The present invention proposes a continuous sampling method and device for enriching xenon in the atmosphere at normal temperature. The method uses a hollow fiber semi-permeable membrane group as an air pretreatment device, and uses 4-stage adsorption columns to enrich and concentrate xenon in the air step by step. , The first-stage adsorption column adopts two sets of parallel structures, which work alternately to realize continuous and uninterrupted sampling. Activated carbon is used as an adsorbent. This method has reasonable design, simple structure, and easy operation. It can be used for sampling the rare gas xenon in the ambient air.

Solution of the present invention is:

A normal temperature enrichment sampling method for xenon in the atmosphere, comprising the following steps:

1] Air pretreatment:

The hollow fiber semi-permeable membrane group is used to initially concentrate the xenon in the air;

2] Four-stage activated carbon adsorption and desorption step by step:

Four cascaded activated carbon adsorption and desorption units are used to gradually concentrate xenon in the air and remove other impurities; the adsorption temperature is 10-30°C, and the desorption temperature is 200-300°C; the adsorption-desorption unit is activated carbon adsorption column;

3) Sample collection:

The xenon desorbed from the last stage adsorption column is pressurized into the sample collection bottle through the diaphragm to complete the collection.

The activated carbon adsorbents packed in the adsorption columns at all levels are heated and activated before the adsorption and desorption sampling.

The above-mentioned first-stage adsorption-desorption unit is two sets of parallel-connected activated carbon adsorption columns, and the two sets of parallel-connected activated carbon adsorption columns realize alternate adsorption and desorption through valves.

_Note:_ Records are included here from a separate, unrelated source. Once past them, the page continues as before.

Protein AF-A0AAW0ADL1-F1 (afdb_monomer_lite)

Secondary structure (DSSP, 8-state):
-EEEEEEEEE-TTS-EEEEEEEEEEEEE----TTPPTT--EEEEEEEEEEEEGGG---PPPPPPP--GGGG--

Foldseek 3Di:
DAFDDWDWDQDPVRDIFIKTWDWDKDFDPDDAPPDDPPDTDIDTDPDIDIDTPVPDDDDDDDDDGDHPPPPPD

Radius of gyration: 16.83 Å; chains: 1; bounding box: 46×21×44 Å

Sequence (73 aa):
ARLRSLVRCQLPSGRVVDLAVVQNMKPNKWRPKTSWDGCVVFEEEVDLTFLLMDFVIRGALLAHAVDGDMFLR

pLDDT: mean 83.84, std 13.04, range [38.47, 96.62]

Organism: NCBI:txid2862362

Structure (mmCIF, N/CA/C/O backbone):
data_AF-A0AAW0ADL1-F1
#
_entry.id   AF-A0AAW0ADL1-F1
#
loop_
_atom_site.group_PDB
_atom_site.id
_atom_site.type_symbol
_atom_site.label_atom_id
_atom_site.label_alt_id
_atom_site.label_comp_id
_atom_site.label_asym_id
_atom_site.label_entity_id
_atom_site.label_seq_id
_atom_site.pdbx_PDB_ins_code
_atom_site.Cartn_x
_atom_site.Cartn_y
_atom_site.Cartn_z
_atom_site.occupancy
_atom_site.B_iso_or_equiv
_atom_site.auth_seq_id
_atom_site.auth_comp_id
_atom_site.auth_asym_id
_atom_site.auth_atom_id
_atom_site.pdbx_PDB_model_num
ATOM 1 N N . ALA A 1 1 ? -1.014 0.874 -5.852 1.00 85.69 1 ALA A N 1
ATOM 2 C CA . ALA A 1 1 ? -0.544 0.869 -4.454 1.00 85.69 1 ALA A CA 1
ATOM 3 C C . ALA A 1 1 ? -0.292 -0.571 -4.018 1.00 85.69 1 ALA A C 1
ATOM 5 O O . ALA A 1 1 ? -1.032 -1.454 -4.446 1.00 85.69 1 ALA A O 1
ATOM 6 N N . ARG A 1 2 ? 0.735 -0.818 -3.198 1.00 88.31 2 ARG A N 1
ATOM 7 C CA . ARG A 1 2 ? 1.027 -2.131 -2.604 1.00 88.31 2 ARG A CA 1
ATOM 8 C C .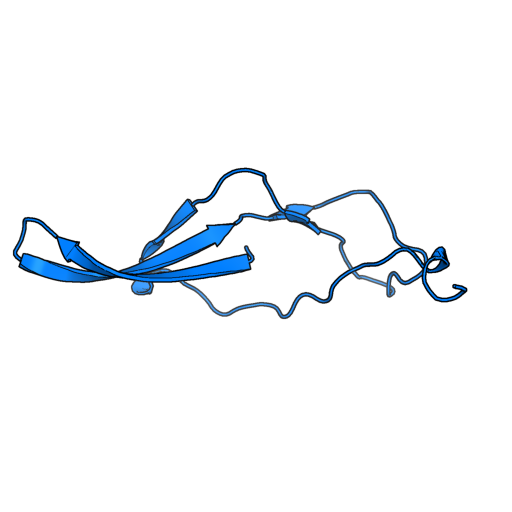 ARG A 1 2 ? 0.399 -2.230 -1.225 1.00 88.31 2 ARG A C 1
ATOM 10 O O . ARG A 1 2 ? 0.598 -1.348 -0.395 1.00 88.31 2 ARG A O 1
ATOM 17 N N . LEU A 1 3 ? -0.306 -3.325 -0.964 1.00 90.38 3 LEU A N 1
ATOM 18 C CA . LEU A 1 3 ? -0.795 -3.643 0.372 1.00 90.38 3 LEU A CA 1
ATOM 19 C C . LEU A 1 3 ? 0.384 -4.013 1.283 1.00 90.38 3 LEU A C 1
ATOM 21 O O . LEU A 1 3 ? 1.166 -4.908 0.958 1.00 90.38 3 LEU A O 1
ATOM 25 N N . ARG A 1 4 ? 0.516 -3.313 2.412 1.00 92.88 4 ARG A N 1
ATOM 26 C CA . ARG A 1 4 ? 1.548 -3.549 3.431 1.00 92.88 4 ARG A CA 1
ATOM 27 C C . ARG A 1 4 ? 0.994 -4.288 4.642 1.00 92.88 4 ARG A C 1
ATOM 29 O O . ARG A 1 4 ? 1.668 -5.170 5.160 1.00 92.88 4 ARG A O 1
ATOM 36 N N . SER A 1 5 ? -0.217 -3.944 5.076 1.00 93.31 5 SER A N 1
ATOM 37 C CA . SER A 1 5 ? -0.878 -4.591 6.211 1.00 93.31 5 SER A CA 1
ATOM 38 C C . SER A 1 5 ? -2.398 -4.481 6.113 1.00 93.31 5 SER A C 1
ATOM 40 O O . SER A 1 5 ? -2.917 -3.550 5.496 1.00 93.31 5 SER A O 1
ATOM 42 N N . LEU A 1 6 ? -3.095 -5.422 6.745 1.00 94.19 6 LEU A N 1
ATOM 43 C CA . LEU A 1 6 ? -4.534 -5.382 6.986 1.00 94.19 6 LEU A CA 1
ATOM 44 C C . LEU A 1 6 ? -4.755 -5.400 8.490 1.00 94.19 6 LEU A C 1
ATOM 46 O O . LEU A 1 6 ? -4.296 -6.311 9.177 1.00 94.19 6 LEU A O 1
ATOM 50 N N . VAL A 1 7 ? -5.445 -4.384 8.994 1.00 95.06 7 VAL A N 1
ATOM 51 C CA . VAL A 1 7 ? -5.645 -4.197 10.427 1.00 95.06 7 VAL A CA 1
ATOM 52 C C . VAL A 1 7 ? -7.128 -4.039 10.699 1.00 95.06 7 VAL A C 1
ATOM 54 O O . VAL A 1 7 ? -7.788 -3.188 10.108 1.00 95.06 7 VAL A O 1
ATOM 57 N N . ARG A 1 8 ? -7.644 -4.845 11.623 1.00 95.75 8 ARG A N 1
ATOM 58 C CA . ARG A 1 8 ? -8.992 -4.681 12.161 1.00 95.75 8 ARG A CA 1
ATOM 59 C C . ARG A 1 8 ? -8.932 -3.775 13.380 1.00 95.75 8 ARG A C 1
ATOM 61 O O . ARG A 1 8 ? -8.180 -4.062 14.309 1.00 95.75 8 ARG A O 1
ATOM 68 N N . CYS A 1 9 ? -9.724 -2.710 13.401 1.00 94.12 9 CYS A N 1
ATOM 69 C CA . CYS A 1 9 ? -9.783 -1.797 14.538 1.00 94.12 9 CYS A CA 1
ATOM 70 C C . CYS A 1 9 ? -11.221 -1.462 14.939 1.00 94.12 9 CYS A C 1
ATOM 72 O O . CYS A 1 9 ? -12.154 -1.527 14.137 1.00 94.12 9 CYS A O 1
ATOM 74 N N . GLN A 1 10 ? -11.392 -1.106 16.211 1.00 96.62 10 GLN A N 1
ATOM 75 C CA . GLN A 1 10 ? -12.647 -0.601 16.750 1.00 96.62 10 GLN A CA 1
ATOM 76 C C . GLN A 1 10 ? -12.548 0.920 16.875 1.00 96.62 10 GLN A C 1
ATOM 78 O O . GLN A 1 10 ? -11.644 1.444 17.523 1.00 96.62 10 GLN A O 1
ATOM 83 N N . LEU A 1 11 ? -13.463 1.631 16.225 1.00 91.69 11 LEU A N 1
ATOM 84 C CA . LEU A 1 11 ? -13.557 3.084 16.299 1.00 91.69 11 LEU A CA 1
ATOM 85 C C . LEU A 1 11 ? -14.163 3.515 17.646 1.00 91.69 11 LEU A C 1
ATOM 87 O O . LEU A 1 11 ? -14.904 2.737 18.249 1.00 91.69 11 LEU A O 1
ATOM 91 N N . PRO A 1 12 ? -13.960 4.775 18.083 1.00 96.31 12 PRO A N 1
ATOM 92 C CA . PRO A 1 12 ? -14.593 5.302 19.297 1.00 96.31 12 PRO A CA 1
ATOM 93 C C . PRO A 1 12 ? -16.127 5.204 19.300 1.00 96.31 12 PRO A C 1
ATOM 95 O O . PRO A 1 12 ? -16.742 5.156 20.357 1.00 96.31 12 PRO A O 1
ATOM 98 N N . SER A 1 13 ? -16.752 5.127 18.120 1.00 95.75 13 SER A N 1
ATOM 99 C CA . SER A 1 13 ? -18.192 4.890 17.962 1.00 95.75 13 SER A CA 1
ATOM 100 C C . SER A 1 13 ? -18.635 3.454 18.278 1.00 95.75 13 SER A C 1
ATOM 102 O O . SER A 1 13 ? -19.817 3.145 18.166 1.00 95.75 13 SER A O 1
ATOM 104 N N . GLY A 1 14 ? -17.706 2.550 18.593 1.00 96.12 14 GLY A N 1
ATOM 105 C CA . GLY A 1 14 ? -17.955 1.119 18.763 1.00 96.12 14 GLY A CA 1
ATOM 106 C C . GLY A 1 14 ? -17.970 0.328 17.452 1.00 96.12 14 GLY A C 1
ATOM 107 O O . GLY A 1 14 ? -17.961 -0.901 17.493 1.00 96.12 14 GLY A O 1
ATOM 108 N N . ARG A 1 15 ? -17.940 1.000 16.290 1.00 95.62 15 ARG A N 1
ATOM 109 C CA . ARG A 1 15 ? -17.913 0.345 14.974 1.00 95.62 15 ARG A CA 1
ATOM 110 C C . ARG A 1 15 ? -16.579 -0.363 14.745 1.00 95.62 15 ARG A C 1
ATOM 112 O O . ARG A 1 15 ? -15.527 0.249 14.903 1.00 95.62 15 ARG A O 1
ATOM 119 N N . VAL A 1 16 ? -16.626 -1.612 14.293 1.00 96.44 16 VAL A N 1
ATOM 120 C CA . VAL A 1 16 ? -15.444 -2.355 13.832 1.00 96.44 16 VAL A CA 1
ATOM 121 C C . VAL A 1 16 ? -15.243 -2.107 12.341 1.00 96.44 16 VAL A C 1
ATOM 123 O O . VAL A 1 16 ? -16.202 -2.179 11.574 1.00 96.44 16 VAL A O 1
ATOM 126 N N . VAL A 1 17 ? -14.015 -1.791 11.935 1.00 94.94 17 VAL A N 1
ATOM 127 C CA . VAL A 1 17 ? -13.642 -1.579 10.532 1.00 94.94 17 VAL A CA 1
ATOM 128 C C . VAL A 1 17 ? -12.338 -2.294 10.199 1.00 94.94 17 VAL A C 1
ATOM 130 O O . VAL A 1 17 ? -11.470 -2.450 11.059 1.00 94.94 17 VAL A O 1
ATOM 133 N N . ASP A 1 18 ? -12.198 -2.687 8.935 1.00 94.75 18 ASP A N 1
ATOM 134 C CA . ASP A 1 18 ? -10.952 -3.215 8.387 1.00 94.75 18 ASP A CA 1
ATOM 135 C C . ASP A 1 18 ? -10.249 -2.114 7.576 1.00 94.75 18 ASP A C 1
ATOM 137 O O . ASP A 1 18 ? -10.824 -1.518 6.659 1.00 94.75 18 ASP A O 1
ATOM 141 N N . LEU A 1 19 ? -9.000 -1.829 7.943 1.00 94.44 19 LEU A N 1
ATOM 142 C CA . LEU A 1 19 ? -8.135 -0.843 7.303 1.00 94.44 19 LEU A CA 1
ATOM 143 C C . LEU A 1 19 ? -7.004 -1.546 6.554 1.00 94.44 19 LEU A C 1
ATOM 145 O O . LEU A 1 19 ? -6.271 -2.358 7.121 1.00 94.44 19 LEU A O 1
ATOM 149 N N . ALA A 1 20 ? -6.818 -1.176 5.294 1.00 93.44 20 ALA A N 1
ATOM 150 C CA . ALA A 1 20 ? -5.606 -1.458 4.547 1.00 93.44 20 ALA A CA 1
ATOM 151 C C . ALA A 1 20 ? -4.582 -0.352 4.784 1.00 93.44 20 ALA A C 1
ATOM 153 O O . ALA A 1 20 ? -4.850 0.826 4.544 1.00 93.44 20 ALA A O 1
ATOM 154 N N . VAL A 1 21 ? -3.381 -0.749 5.193 1.00 93.88 21 VAL A N 1
ATOM 155 C CA . VAL A 1 21 ? -2.192 0.095 5.101 1.00 93.88 21 VAL A CA 1
ATOM 156 C C . VAL A 1 21 ? -1.570 -0.183 3.747 1.00 93.88 21 VAL A C 1
ATOM 158 O O . VAL A 1 21 ? -1.130 -1.305 3.478 1.00 93.88 21 VAL A O 1
ATOM 161 N N . VAL A 1 22 ? -1.552 0.822 2.885 1.00 92.19 22 VAL A N 1
ATOM 162 C CA . VAL A 1 22 ? -0.998 0.715 1.541 1.00 92.19 22 VAL A CA 1
ATOM 163 C C . VAL A 1 22 ? 0.148 1.691 1.364 1.00 92.19 22 VAL A C 1
ATOM 165 O O . VAL A 1 22 ? 0.190 2.750 1.984 1.00 92.19 22 VAL A O 1
ATOM 168 N N . GLN A 1 23 ? 1.069 1.339 0.484 1.00 93.12 23 GLN A N 1
ATOM 169 C CA . GLN A 1 23 ? 2.075 2.258 -0.012 1.00 93.12 23 GLN A CA 1
ATOM 170 C C . GLN A 1 23 ? 1.729 2.625 -1.445 1.00 93.12 23 GLN A C 1
ATOM 172 O O . GLN A 1 23 ? 1.506 1.745 -2.292 1.00 93.12 23 GLN A O 1
ATOM 177 N N . ASN A 1 24 ? 1.626 3.922 -1.705 1.00 91.25 24 ASN A N 1
ATOM 178 C CA . ASN A 1 24 ? 1.290 4.410 -3.031 1.00 91.25 24 ASN A CA 1
ATOM 179 C C . ASN A 1 24 ? 2.450 4.204 -3.998 1.00 91.25 24 ASN A C 1
ATOM 181 O O . ASN A 1 24 ? 3.572 3.870 -3.622 1.00 91.25 24 ASN A O 1
ATOM 185 N N . MET A 1 25 ? 2.121 4.308 -5.276 1.00 90.25 25 MET A N 1
ATOM 186 C CA . MET A 1 25 ? 3.047 4.069 -6.366 1.00 90.25 25 MET A CA 1
ATOM 187 C C . MET A 1 25 ? 2.867 5.167 -7.393 1.00 90.25 25 MET A C 1
ATOM 189 O O . MET A 1 25 ? 1.729 5.508 -7.722 1.00 90.25 25 MET A O 1
ATOM 193 N N . LYS A 1 26 ? 3.975 5.648 -7.946 1.00 91.50 26 LYS A N 1
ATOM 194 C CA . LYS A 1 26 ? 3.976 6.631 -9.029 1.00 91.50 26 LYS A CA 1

The steps for the preliminary concentration of xenon in the air by using the hollow fiber semi-permeable membrane group are as follows: pass the compressed air through the hollow fiber semi-permeable membrane group, and utilize the different diffusion rates of each component in the hollow fiber membrane to realize the xenon in the air. Separation of components and preliminary concentration of xenon in air.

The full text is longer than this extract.